Uprisings in the region, financial tumult on the global markets and the ever-capricious dramas on the domestic political rostrum have not made life easy for Lebanon’s industrialists in 2011. Yet the sector has doggedly managed to hold ground on its shaky shores. Just. 

In the first eight months of the year, industrial exports — a good indicator of the sector’s competitive performance — were up 7.4 percent on the same period in 2010. If not quite cause to crack open the champagne, the figures may at least elicit a sigh of relief from Lebanon’s industrialists. 

Keen to tout the successes of his sector, Minister of Industry Vrej Sabounjian struck an upbeat note in November, glowing over the fact that 206 industrial licenses were issued in the first half of the year.

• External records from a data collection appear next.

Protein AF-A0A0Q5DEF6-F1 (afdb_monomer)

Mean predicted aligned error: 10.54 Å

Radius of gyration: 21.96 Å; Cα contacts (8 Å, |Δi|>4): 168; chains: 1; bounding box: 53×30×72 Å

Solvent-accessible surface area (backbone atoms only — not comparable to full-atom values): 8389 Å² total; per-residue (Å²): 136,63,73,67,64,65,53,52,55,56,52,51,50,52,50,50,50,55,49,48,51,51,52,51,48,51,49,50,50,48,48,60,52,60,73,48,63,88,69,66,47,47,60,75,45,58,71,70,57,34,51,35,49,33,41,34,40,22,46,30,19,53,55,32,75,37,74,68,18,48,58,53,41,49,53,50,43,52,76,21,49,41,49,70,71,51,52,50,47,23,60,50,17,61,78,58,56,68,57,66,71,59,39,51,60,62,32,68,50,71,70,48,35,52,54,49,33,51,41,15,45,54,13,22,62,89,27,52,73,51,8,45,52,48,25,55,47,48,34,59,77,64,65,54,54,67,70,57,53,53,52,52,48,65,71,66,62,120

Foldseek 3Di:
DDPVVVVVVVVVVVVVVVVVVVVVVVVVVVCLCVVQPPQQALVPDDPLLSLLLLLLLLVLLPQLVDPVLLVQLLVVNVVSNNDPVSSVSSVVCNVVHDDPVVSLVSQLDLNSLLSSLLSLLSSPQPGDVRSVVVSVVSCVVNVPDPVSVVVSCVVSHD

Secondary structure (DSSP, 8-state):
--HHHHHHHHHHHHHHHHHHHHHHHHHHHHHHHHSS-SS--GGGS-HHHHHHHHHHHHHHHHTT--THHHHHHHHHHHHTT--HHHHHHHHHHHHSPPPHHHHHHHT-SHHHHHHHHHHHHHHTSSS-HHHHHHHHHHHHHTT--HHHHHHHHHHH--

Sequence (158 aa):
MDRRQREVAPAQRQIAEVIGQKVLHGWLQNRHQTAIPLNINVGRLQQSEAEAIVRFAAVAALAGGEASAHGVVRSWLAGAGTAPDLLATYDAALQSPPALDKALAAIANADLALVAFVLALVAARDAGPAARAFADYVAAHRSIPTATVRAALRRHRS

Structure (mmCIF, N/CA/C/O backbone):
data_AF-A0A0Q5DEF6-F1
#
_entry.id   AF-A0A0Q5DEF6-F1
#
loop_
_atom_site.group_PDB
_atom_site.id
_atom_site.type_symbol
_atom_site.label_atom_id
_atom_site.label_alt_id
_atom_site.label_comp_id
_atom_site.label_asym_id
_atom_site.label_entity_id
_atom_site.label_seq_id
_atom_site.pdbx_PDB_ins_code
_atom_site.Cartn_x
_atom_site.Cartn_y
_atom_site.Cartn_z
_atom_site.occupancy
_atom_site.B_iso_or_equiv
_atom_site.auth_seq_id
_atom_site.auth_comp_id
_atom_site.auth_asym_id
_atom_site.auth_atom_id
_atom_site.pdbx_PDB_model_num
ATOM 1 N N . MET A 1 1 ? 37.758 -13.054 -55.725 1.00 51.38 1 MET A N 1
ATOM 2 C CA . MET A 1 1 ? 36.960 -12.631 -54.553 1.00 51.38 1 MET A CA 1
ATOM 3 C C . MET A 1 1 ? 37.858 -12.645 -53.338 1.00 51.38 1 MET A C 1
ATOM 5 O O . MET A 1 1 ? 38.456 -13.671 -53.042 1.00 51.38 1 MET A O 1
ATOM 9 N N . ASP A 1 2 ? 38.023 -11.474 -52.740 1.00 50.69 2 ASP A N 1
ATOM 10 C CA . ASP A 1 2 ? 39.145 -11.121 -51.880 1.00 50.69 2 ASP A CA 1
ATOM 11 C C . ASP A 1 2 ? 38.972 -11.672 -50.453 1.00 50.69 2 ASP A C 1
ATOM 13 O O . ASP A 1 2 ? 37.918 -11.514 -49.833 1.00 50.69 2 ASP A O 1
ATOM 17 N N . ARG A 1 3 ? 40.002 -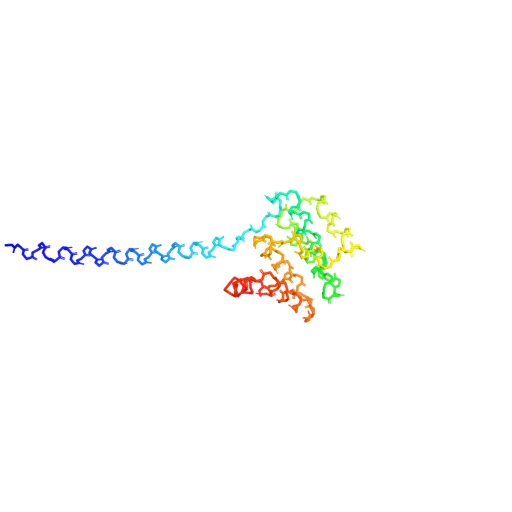12.347 -49.927 1.00 52.81 3 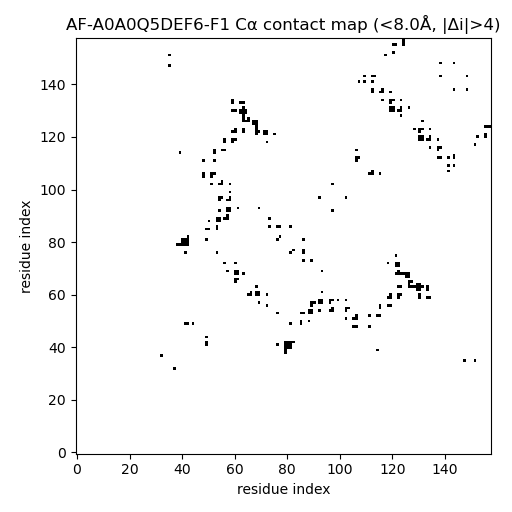ARG A N 1
ATOM 18 C CA . ARG A 1 3 ? 39.982 -13.065 -48.634 1.00 52.81 3 ARG A CA 1
ATOM 19 C C . ARG A 1 3 ? 39.661 -12.121 -47.467 1.00 52.81 3 ARG A C 1
ATOM 21 O O . ARG A 1 3 ? 38.972 -12.516 -46.533 1.00 52.81 3 ARG A O 1
ATOM 28 N N . ARG A 1 4 ? 40.050 -10.847 -47.597 1.00 51.50 4 ARG A N 1
ATOM 29 C CA . ARG A 1 4 ? 39.776 -9.771 -46.630 1.00 51.50 4 ARG A CA 1
ATOM 30 C C . ARG A 1 4 ? 38.290 -9.430 -46.514 1.00 51.50 4 ARG A C 1
ATOM 32 O O . ARG A 1 4 ? 37.817 -9.150 -45.421 1.00 51.50 4 ARG A O 1
ATOM 39 N N . GLN A 1 5 ? 37.516 -9.507 -47.599 1.00 51.12 5 GLN A N 1
ATOM 40 C CA . GLN A 1 5 ? 36.076 -9.211 -47.546 1.00 51.12 5 GLN A CA 1
ATOM 41 C C . GLN A 1 5 ? 35.286 -10.283 -46.779 1.00 51.12 5 GLN A C 1
ATOM 43 O O . GLN A 1 5 ? 34.268 -9.976 -46.160 1.00 51.12 5 GLN A O 1
ATOM 48 N N . ARG A 1 6 ? 35.769 -11.534 -46.776 1.00 52.81 6 ARG A N 1
ATOM 49 C CA . ARG A 1 6 ? 35.156 -12.637 -46.021 1.00 52.81 6 ARG A CA 1
ATOM 50 C C . ARG A 1 6 ? 35.451 -12.610 -44.526 1.00 52.81 6 ARG A C 1
ATOM 52 O O . ARG A 1 6 ? 34.686 -13.226 -43.805 1.00 52.81 6 ARG A O 1
ATOM 59 N N . GLU A 1 7 ? 36.504 -11.934 -44.068 1.00 54.00 7 GLU A N 1
ATOM 60 C CA . GLU A 1 7 ? 36.844 -11.792 -42.637 1.00 54.00 7 GLU A CA 1
ATOM 61 C C . GLU A 1 7 ? 36.189 -10.562 -41.989 1.00 54.00 7 GLU A C 1
ATOM 63 O O . GLU A 1 7 ? 35.840 -10.586 -40.810 1.00 54.00 7 GLU A O 1
ATOM 68 N N . VAL A 1 8 ? 35.923 -9.509 -42.767 1.00 56.88 8 VAL A N 1
ATOM 69 C CA . VAL A 1 8 ? 35.228 -8.305 -42.279 1.00 56.88 8 VAL A CA 1
ATOM 70 C C . VAL A 1 8 ? 33.758 -8.596 -41.930 1.00 56.88 8 VAL A C 1
ATOM 72 O O . VAL A 1 8 ? 33.265 -8.134 -40.904 1.00 56.88 8 VAL A O 1
ATOM 75 N N . ALA A 1 9 ? 33.063 -9.411 -42.729 1.00 61.31 9 ALA A N 1
ATOM 76 C CA . ALA A 1 9 ? 31.670 -9.801 -42.481 1.00 61.31 9 ALA A CA 1
ATOM 77 C C . ALA A 1 9 ? 31.430 -10.605 -41.171 1.00 61.31 9 ALA A C 1
ATOM 79 O O . ALA A 1 9 ? 30.472 -10.296 -40.458 1.00 61.31 9 ALA A O 1
ATOM 80 N N . PRO A 1 10 ? 32.246 -11.617 -40.804 1.00 66.25 10 PRO A N 1
ATOM 81 C CA . PRO A 1 10 ? 32.112 -12.334 -39.537 1.00 66.25 10 PRO A CA 1
ATOM 82 C C . PRO A 1 10 ? 32.514 -11.470 -38.341 1.00 66.25 10 PRO A C 1
ATOM 84 O O . PRO A 1 10 ? 31.829 -11.528 -37.323 1.00 66.25 10 PRO A O 1
ATOM 87 N N . ALA A 1 11 ? 33.526 -10.604 -38.475 1.00 70.69 11 ALA A N 1
ATOM 88 C CA . ALA A 1 11 ? 33.869 -9.641 -37.429 1.00 70.69 11 ALA A CA 1
ATOM 89 C C . ALA A 1 11 ? 32.710 -8.661 -37.159 1.00 70.69 11 ALA A C 1
ATOM 91 O O . ALA A 1 11 ? 32.354 -8.418 -36.008 1.00 70.69 11 ALA A O 1
ATOM 92 N N . GLN A 1 12 ? 32.052 -8.157 -38.208 1.00 75.88 12 GLN A N 1
ATOM 93 C CA . GLN A 1 12 ? 30.875 -7.292 -38.074 1.00 75.88 12 GLN A CA 1
ATOM 94 C C . GLN A 1 12 ? 29.679 -8.006 -37.433 1.00 75.88 12 GLN A C 1
ATOM 96 O O . GLN A 1 12 ? 29.006 -7.411 -36.593 1.00 75.88 12 GLN A O 1
ATOM 101 N N . ARG A 1 13 ? 29.425 -9.280 -37.770 1.00 74.81 13 ARG A N 1
ATOM 102 C CA . ARG A 1 13 ? 28.376 -10.079 -37.106 1.00 74.81 13 ARG A CA 1
ATOM 103 C C . ARG A 1 13 ? 28.665 -10.282 -35.626 1.00 74.81 13 ARG A C 1
ATOM 105 O O . ARG A 1 13 ? 27.772 -10.092 -34.811 1.00 74.81 13 ARG A O 1
ATOM 112 N N . GLN A 1 14 ? 29.907 -10.606 -35.284 1.00 81.81 14 GLN A N 1
ATOM 113 C CA . GLN A 1 14 ? 30.314 -10.818 -33.899 1.00 81.81 14 GLN A CA 1
ATOM 114 C C . GLN A 1 14 ? 30.201 -9.528 -33.074 1.00 81.81 14 GLN A C 1
ATOM 116 O O . GLN A 1 14 ? 29.716 -9.547 -31.945 1.00 81.81 14 GLN A O 1
ATOM 121 N N . ILE A 1 15 ? 30.574 -8.385 -33.657 1.00 80.75 15 ILE A N 1
ATOM 122 C CA . ILE A 1 15 ? 30.382 -7.071 -33.033 1.00 80.75 15 ILE A CA 1
ATOM 123 C C . ILE A 1 15 ? 28.889 -6.773 -32.849 1.00 80.75 15 ILE A C 1
ATOM 125 O O . ILE A 1 15 ? 28.482 -6.362 -31.763 1.00 80.75 15 ILE A O 1
ATOM 129 N N . ALA A 1 16 ? 28.062 -7.008 -33.870 1.00 80.94 16 ALA A N 1
ATOM 130 C CA . ALA A 1 16 ? 26.620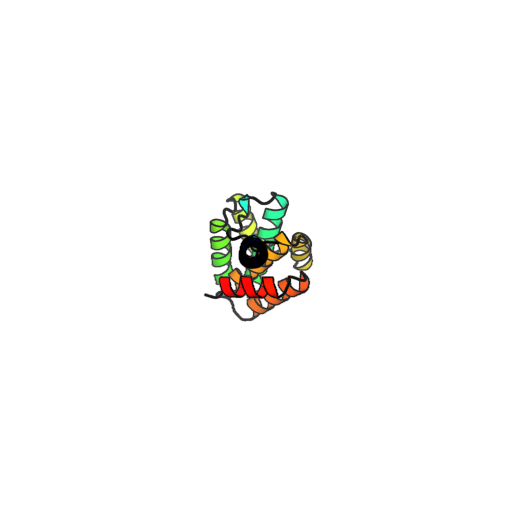 -6.783 -33.792 1.00 80.94 16 ALA A CA 1
ATOM 131 C C . ALA A 1 16 ? 25.949 -7.662 -32.726 1.00 80.94 16 ALA A C 1
ATOM 133 O O . ALA A 1 16 ? 25.057 -7.194 -32.023 1.00 80.94 16 ALA A O 1
ATOM 134 N N . GLU A 1 17 ? 26.400 -8.903 -32.557 1.00 84.50 17 GLU A N 1
ATOM 135 C CA . GLU A 1 17 ? 25.875 -9.829 -31.555 1.00 84.50 17 GLU A CA 1
ATOM 136 C C . GLU A 1 17 ? 26.257 -9.412 -30.129 1.00 84.50 17 GLU A C 1
ATOM 138 O O . GLU A 1 17 ? 25.394 -9.344 -29.254 1.00 84.50 17 GLU A O 1
ATOM 143 N N . VAL A 1 18 ? 27.516 -9.026 -29.900 1.00 89.06 18 VAL A N 1
ATOM 144 C CA . VAL A 1 18 ? 27.971 -8.526 -28.591 1.00 89.06 18 VAL A CA 1
ATOM 145 C C . VAL A 1 18 ? 27.282 -7.207 -28.231 1.00 89.06 18 VAL A C 1
ATOM 147 O O . VAL A 1 18 ? 26.869 -7.015 -27.084 1.00 89.06 18 VAL A O 1
ATOM 150 N N . ILE A 1 19 ? 27.119 -6.296 -29.196 1.00 84.00 19 ILE A N 1
ATOM 151 C CA . ILE A 1 19 ? 26.373 -5.049 -28.988 1.00 84.00 19 ILE A CA 1
ATOM 152 C C . ILE A 1 19 ? 24.898 -5.360 -28.729 1.00 84.00 19 ILE A C 1
ATOM 154 O O . ILE A 1 19 ? 24.338 -4.829 -27.776 1.00 84.00 19 ILE A O 1
ATOM 158 N N . GLY A 1 20 ? 24.281 -6.250 -29.509 1.00 81.06 20 GLY A N 1
ATOM 159 C CA . GLY A 1 20 ? 22.892 -6.668 -29.334 1.00 81.06 20 GLY A CA 1
ATOM 160 C C . GLY A 1 20 ? 22.635 -7.262 -27.952 1.00 81.06 20 GLY A C 1
ATOM 161 O O . GLY A 1 20 ? 21.686 -6.861 -27.282 1.00 81.06 20 GLY A O 1
ATOM 162 N N . GLN A 1 21 ? 23.527 -8.130 -27.470 1.00 84.75 21 GLN A N 1
ATOM 163 C CA . GLN A 1 21 ? 23.465 -8.677 -26.114 1.00 84.75 21 GLN A CA 1
ATOM 164 C C . GLN A 1 21 ? 23.606 -7.589 -25.048 1.00 84.75 21 GLN A C 1
ATOM 166 O O . GLN A 1 21 ? 22.825 -7.576 -24.101 1.00 84.75 21 GLN A O 1
ATOM 171 N N . LYS A 1 22 ? 24.546 -6.646 -25.191 1.00 84.44 22 LYS A N 1
ATOM 172 C CA . LYS A 1 22 ? 24.720 -5.549 -24.222 1.00 84.44 22 LYS A CA 1
ATOM 173 C C . LYS A 1 22 ? 23.557 -4.563 -24.221 1.00 84.44 22 LYS A C 1
ATOM 175 O O . LYS A 1 22 ? 23.140 -4.132 -23.151 1.00 84.44 22 LYS A O 1
ATOM 180 N N . VAL A 1 23 ? 23.021 -4.220 -25.390 1.00 87.81 23 VAL A N 1
ATOM 181 C CA . VAL A 1 23 ? 21.863 -3.329 -25.527 1.00 87.81 23 VAL A CA 1
ATOM 182 C C . VAL A 1 23 ? 20.614 -4.005 -24.977 1.00 87.81 23 VAL A C 1
ATOM 184 O O . VAL A 1 23 ? 19.901 -3.387 -24.196 1.00 87.81 23 VAL A O 1
ATOM 187 N N . LEU A 1 24 ? 20.375 -5.279 -25.304 1.00 77.56 24 LEU A N 1
ATOM 188 C CA . LEU A 1 24 ? 19.260 -6.046 -24.749 1.00 77.56 24 LEU A CA 1
ATOM 189 C C . LEU A 1 24 ? 19.398 -6.209 -23.233 1.00 77.56 24 LEU A C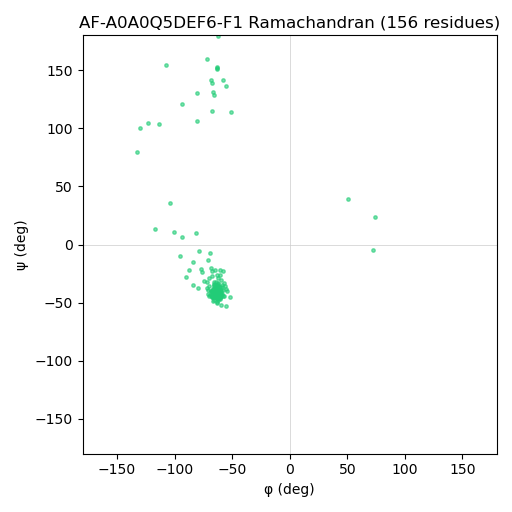 1
ATOM 191 O O . LEU A 1 24 ? 18.427 -6.019 -22.510 1.00 77.56 24 LEU A O 1
ATOM 195 N N . HIS A 1 25 ? 20.601 -6.507 -22.742 1.00 76.44 25 HIS A N 1
ATOM 196 C CA . HIS A 1 25 ? 20.875 -6.613 -21.314 1.00 76.44 25 HIS A CA 1
ATOM 197 C C . HIS A 1 25 ? 20.6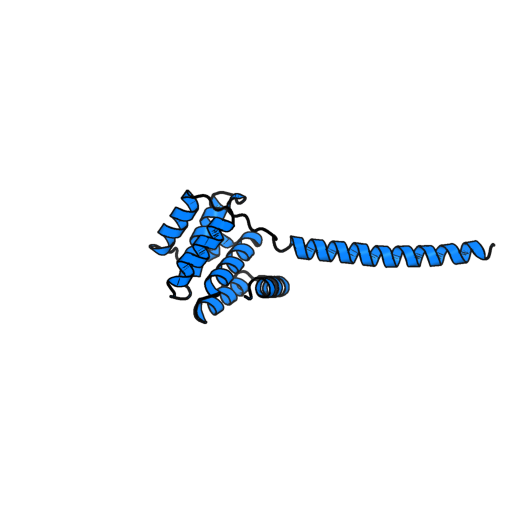47 -5.280 -20.598 1.00 76.44 25 HIS A C 1
ATOM 199 O O . HIS A 1 25 ? 19.933 -5.248 -19.604 1.00 76.44 25 HIS A O 1
ATOM 205 N N . GLY A 1 26 ? 21.172 -4.174 -21.129 1.00 75.69 26 GLY A N 1
ATOM 206 C CA . GLY A 1 26 ? 20.957 -2.834 -20.585 1.00 75.69 26 GLY A CA 1
ATOM 207 C C . GLY A 1 26 ? 19.495 -2.396 -20.660 1.00 75.69 26 GLY A C 1
ATOM 208 O O . GLY A 1 26 ? 18.987 -1.805 -19.714 1.00 75.69 26 GLY A O 1
ATOM 209 N N . TRP A 1 27 ? 18.779 -2.738 -21.735 1.00 72.81 27 TRP A N 1
ATOM 210 C CA . TRP A 1 27 ? 17.348 -2.469 -21.876 1.00 72.81 27 TRP A CA 1
ATOM 211 C C . TRP A 1 27 ? 16.518 -3.284 -20.887 1.00 72.81 27 TRP A C 1
ATOM 213 O O . TRP A 1 27 ? 15.638 -2.723 -20.246 1.00 72.81 27 TRP A O 1
ATOM 223 N N . LEU A 1 28 ? 16.815 -4.574 -20.705 1.00 72.38 28 LEU A N 1
ATOM 224 C CA . LEU A 1 28 ? 16.164 -5.414 -19.699 1.00 72.38 28 LEU A CA 1
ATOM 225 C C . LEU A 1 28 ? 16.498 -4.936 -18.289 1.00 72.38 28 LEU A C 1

However, a closer inspection of the figures blurs this rose-tinted depiction of the industrial landscape in Lebanon. Only 41 of the licenses are for new operations while 18 are for plants whose construction has been completed and are now ready for production — that is to say 59 are for genuinely new operations, while the rest included items such as license renewals and transfers of ownership. The ministry also provided no record for the number of factories that closed down in 2011.

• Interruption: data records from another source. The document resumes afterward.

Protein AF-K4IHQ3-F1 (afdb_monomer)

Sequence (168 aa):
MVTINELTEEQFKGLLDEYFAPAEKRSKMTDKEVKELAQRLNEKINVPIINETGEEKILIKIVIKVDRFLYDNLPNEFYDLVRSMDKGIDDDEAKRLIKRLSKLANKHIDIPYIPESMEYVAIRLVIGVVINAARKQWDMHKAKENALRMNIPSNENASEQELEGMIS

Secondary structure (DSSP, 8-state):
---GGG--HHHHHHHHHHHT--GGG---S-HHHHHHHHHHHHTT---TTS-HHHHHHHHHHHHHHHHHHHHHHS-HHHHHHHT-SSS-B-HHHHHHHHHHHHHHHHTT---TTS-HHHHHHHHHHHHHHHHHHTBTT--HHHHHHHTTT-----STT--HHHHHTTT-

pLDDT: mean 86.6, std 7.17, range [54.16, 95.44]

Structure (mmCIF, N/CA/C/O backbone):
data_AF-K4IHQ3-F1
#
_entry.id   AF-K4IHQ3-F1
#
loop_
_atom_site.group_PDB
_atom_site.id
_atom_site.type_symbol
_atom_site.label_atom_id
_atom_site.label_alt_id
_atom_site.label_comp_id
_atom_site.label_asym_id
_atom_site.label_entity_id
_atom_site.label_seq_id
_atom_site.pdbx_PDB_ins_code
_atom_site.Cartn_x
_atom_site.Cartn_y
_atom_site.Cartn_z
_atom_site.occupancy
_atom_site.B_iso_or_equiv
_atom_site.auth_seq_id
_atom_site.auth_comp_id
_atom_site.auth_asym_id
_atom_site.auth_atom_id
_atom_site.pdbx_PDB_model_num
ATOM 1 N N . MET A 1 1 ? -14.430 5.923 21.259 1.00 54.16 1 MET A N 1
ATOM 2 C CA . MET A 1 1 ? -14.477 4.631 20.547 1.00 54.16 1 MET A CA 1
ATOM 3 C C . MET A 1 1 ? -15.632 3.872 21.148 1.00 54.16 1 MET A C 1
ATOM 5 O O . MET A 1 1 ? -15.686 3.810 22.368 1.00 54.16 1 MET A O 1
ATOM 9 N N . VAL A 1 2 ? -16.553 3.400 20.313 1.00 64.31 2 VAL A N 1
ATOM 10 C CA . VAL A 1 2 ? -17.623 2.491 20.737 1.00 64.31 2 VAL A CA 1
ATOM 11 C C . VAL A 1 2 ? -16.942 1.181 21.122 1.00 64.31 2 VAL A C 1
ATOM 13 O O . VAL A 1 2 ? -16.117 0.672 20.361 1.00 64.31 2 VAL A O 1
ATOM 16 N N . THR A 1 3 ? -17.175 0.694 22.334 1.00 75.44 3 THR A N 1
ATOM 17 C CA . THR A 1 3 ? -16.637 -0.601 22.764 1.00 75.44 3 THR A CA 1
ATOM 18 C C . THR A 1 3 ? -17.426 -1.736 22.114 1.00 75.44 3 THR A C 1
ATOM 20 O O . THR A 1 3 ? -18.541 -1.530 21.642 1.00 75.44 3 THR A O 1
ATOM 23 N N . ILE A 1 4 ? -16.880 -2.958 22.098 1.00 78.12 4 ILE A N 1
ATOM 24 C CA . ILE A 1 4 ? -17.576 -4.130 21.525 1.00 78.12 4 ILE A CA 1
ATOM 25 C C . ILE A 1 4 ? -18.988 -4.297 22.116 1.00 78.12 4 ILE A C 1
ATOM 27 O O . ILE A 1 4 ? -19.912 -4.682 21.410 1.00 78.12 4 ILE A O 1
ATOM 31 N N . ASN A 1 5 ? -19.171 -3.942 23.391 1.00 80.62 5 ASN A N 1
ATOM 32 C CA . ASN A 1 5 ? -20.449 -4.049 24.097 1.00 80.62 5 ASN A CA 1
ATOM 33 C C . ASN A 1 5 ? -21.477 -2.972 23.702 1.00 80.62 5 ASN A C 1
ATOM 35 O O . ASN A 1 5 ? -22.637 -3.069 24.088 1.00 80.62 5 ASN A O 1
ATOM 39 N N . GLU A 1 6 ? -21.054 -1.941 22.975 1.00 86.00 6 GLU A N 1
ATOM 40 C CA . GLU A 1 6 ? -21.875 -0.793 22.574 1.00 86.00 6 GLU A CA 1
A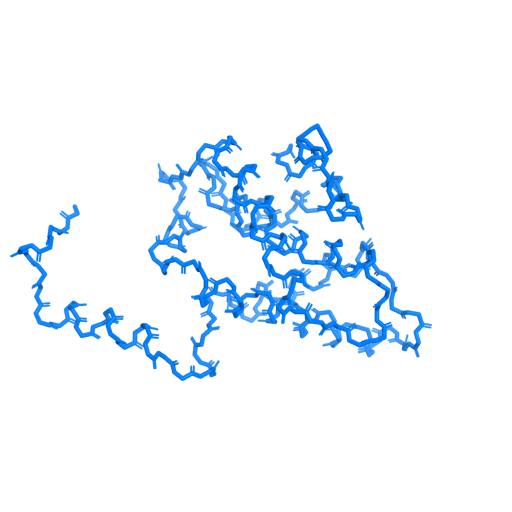TOM 41 C C . GLU A 1 6 ? -22.143 -0.773 21.059 1.00 86.00 6 GLU A C 1
ATOM 43 O O . GLU A 1 6 ? -22.793 0.148 20.563 1.00 86.00 6 GLU A O 1
ATOM 48 N N . LEU A 1 7 ? -21.638 -1.768 20.319 1.00 84.75 7 LEU A N 1
ATOM 49 C CA . LEU A 1 7 ? -21.854 -1.894 18.881 1.00 84.75 7 LEU A CA 1
ATOM 50 C C . LEU A 1 7 ? -23.334 -2.152 18.592 1.00 84.75 7 LEU A C 1
ATOM 52 O O . LEU A 1 7 ? -23.907 -3.146 19.040 1.00 84.75 7 LEU A O 1
ATOM 56 N N . THR A 1 8 ? -23.951 -1.266 17.814 1.00 90.50 8 THR A N 1
ATOM 57 C CA . THR A 1 8 ? -25.317 -1.489 17.334 1.00 90.50 8 THR A CA 1
ATOM 58 C C . THR A 1 8 ? -25.339 -2.602 16.285 1.00 90.50 8 THR A C 1
ATOM 60 O O . THR A 1 8 ? -24.333 -2.879 15.627 1.00 90.50 8 THR A O 1
ATOM 63 N N . GLU A 1 9 ? -26.505 -3.218 16.074 1.00 90.94 9 GLU A N 1
ATOM 64 C CA . GLU A 1 9 ? -26.686 -4.217 15.010 1.00 90.94 9 GLU A CA 1
ATOM 65 C C . GLU A 1 9 ? -26.299 -3.665 13.628 1.00 90.94 9 GLU A C 1
ATOM 67 O O . GLU A 1 9 ? -25.685 -4.366 12.826 1.00 90.94 9 GLU A O 1
ATOM 72 N N . GLU A 1 10 ? -26.599 -2.391 13.363 1.00 90.69 10 GLU A N 1
ATOM 73 C CA . GLU A 1 10 ? -26.236 -1.715 12.114 1.00 90.69 10 GLU A CA 1
ATOM 74 C C . GLU A 1 10 ? -24.721 -1.564 11.956 1.00 90.69 10 GLU A C 1
ATOM 76 O O . GLU A 1 10 ? -24.183 -1.836 10.883 1.00 90.69 10 GLU A O 1
ATOM 81 N N . GLN A 1 11 ? -24.019 -1.173 13.024 1.00 88.50 11 GLN A N 1
ATOM 82 C CA . GLN A 1 11 ? -22.560 -1.058 13.012 1.00 88.50 11 GLN A CA 1
ATOM 83 C C . GLN A 1 11 ? -21.903 -2.425 12.807 1.00 88.50 11 GLN A C 1
ATOM 85 O O . GLN A 1 11 ? -20.976 -2.549 12.009 1.00 88.50 11 GLN A O 1
ATOM 90 N N . PHE A 1 12 ? -22.413 -3.465 13.471 1.00 89.50 12 PHE A N 1
ATOM 91 C CA . PHE A 1 12 ? -21.911 -4.826 13.297 1.00 89.50 12 PHE A CA 1
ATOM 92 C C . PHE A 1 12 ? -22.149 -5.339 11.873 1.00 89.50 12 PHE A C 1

Thus it is difficult to verify the facts when the minister declares: “With new industries — and I know there are from the licenses we have signed — come new jobs as these people are all in business now.”

The President of the Association of Lebanese Industrialists (ALI), Neemat Frem, offers a somewhat more muted assessment of the past year in industry: “2011 can be considered the year where growth stopped in the industrial sector. We have not started, to date, to enter into negative growth, but I am worried that is coming very quickly if we don’t do something.”

His concern seems justified. The 7.4 percent rise in exports from January to August pales in significance when compared to the 29.5 percent leap from 2009-2010, which was in step with previous years’ increases (apart from in 2008 when exports were shaken by the global financial crisis). What’s more, imports of industrial machinery, an index to the levels of investment in manufacturing, rose by a paltry $300,000 over the same eight-month period.

Sign of the times

Growth in the Lebanese economy has dwindled to 1.5 percent this year, according to the latest International Monetary Fund estimates, with foreign direct investment (FDI) levels plummeting. According to statistics compiled by the Financial Times, the industrial sector has been hit disproportionately hard. In 2010, 36.4 percent of FDI in Lebanon was to industrial activities, but in the first 5 months of 2011 that proportion fell to 24.7 percent.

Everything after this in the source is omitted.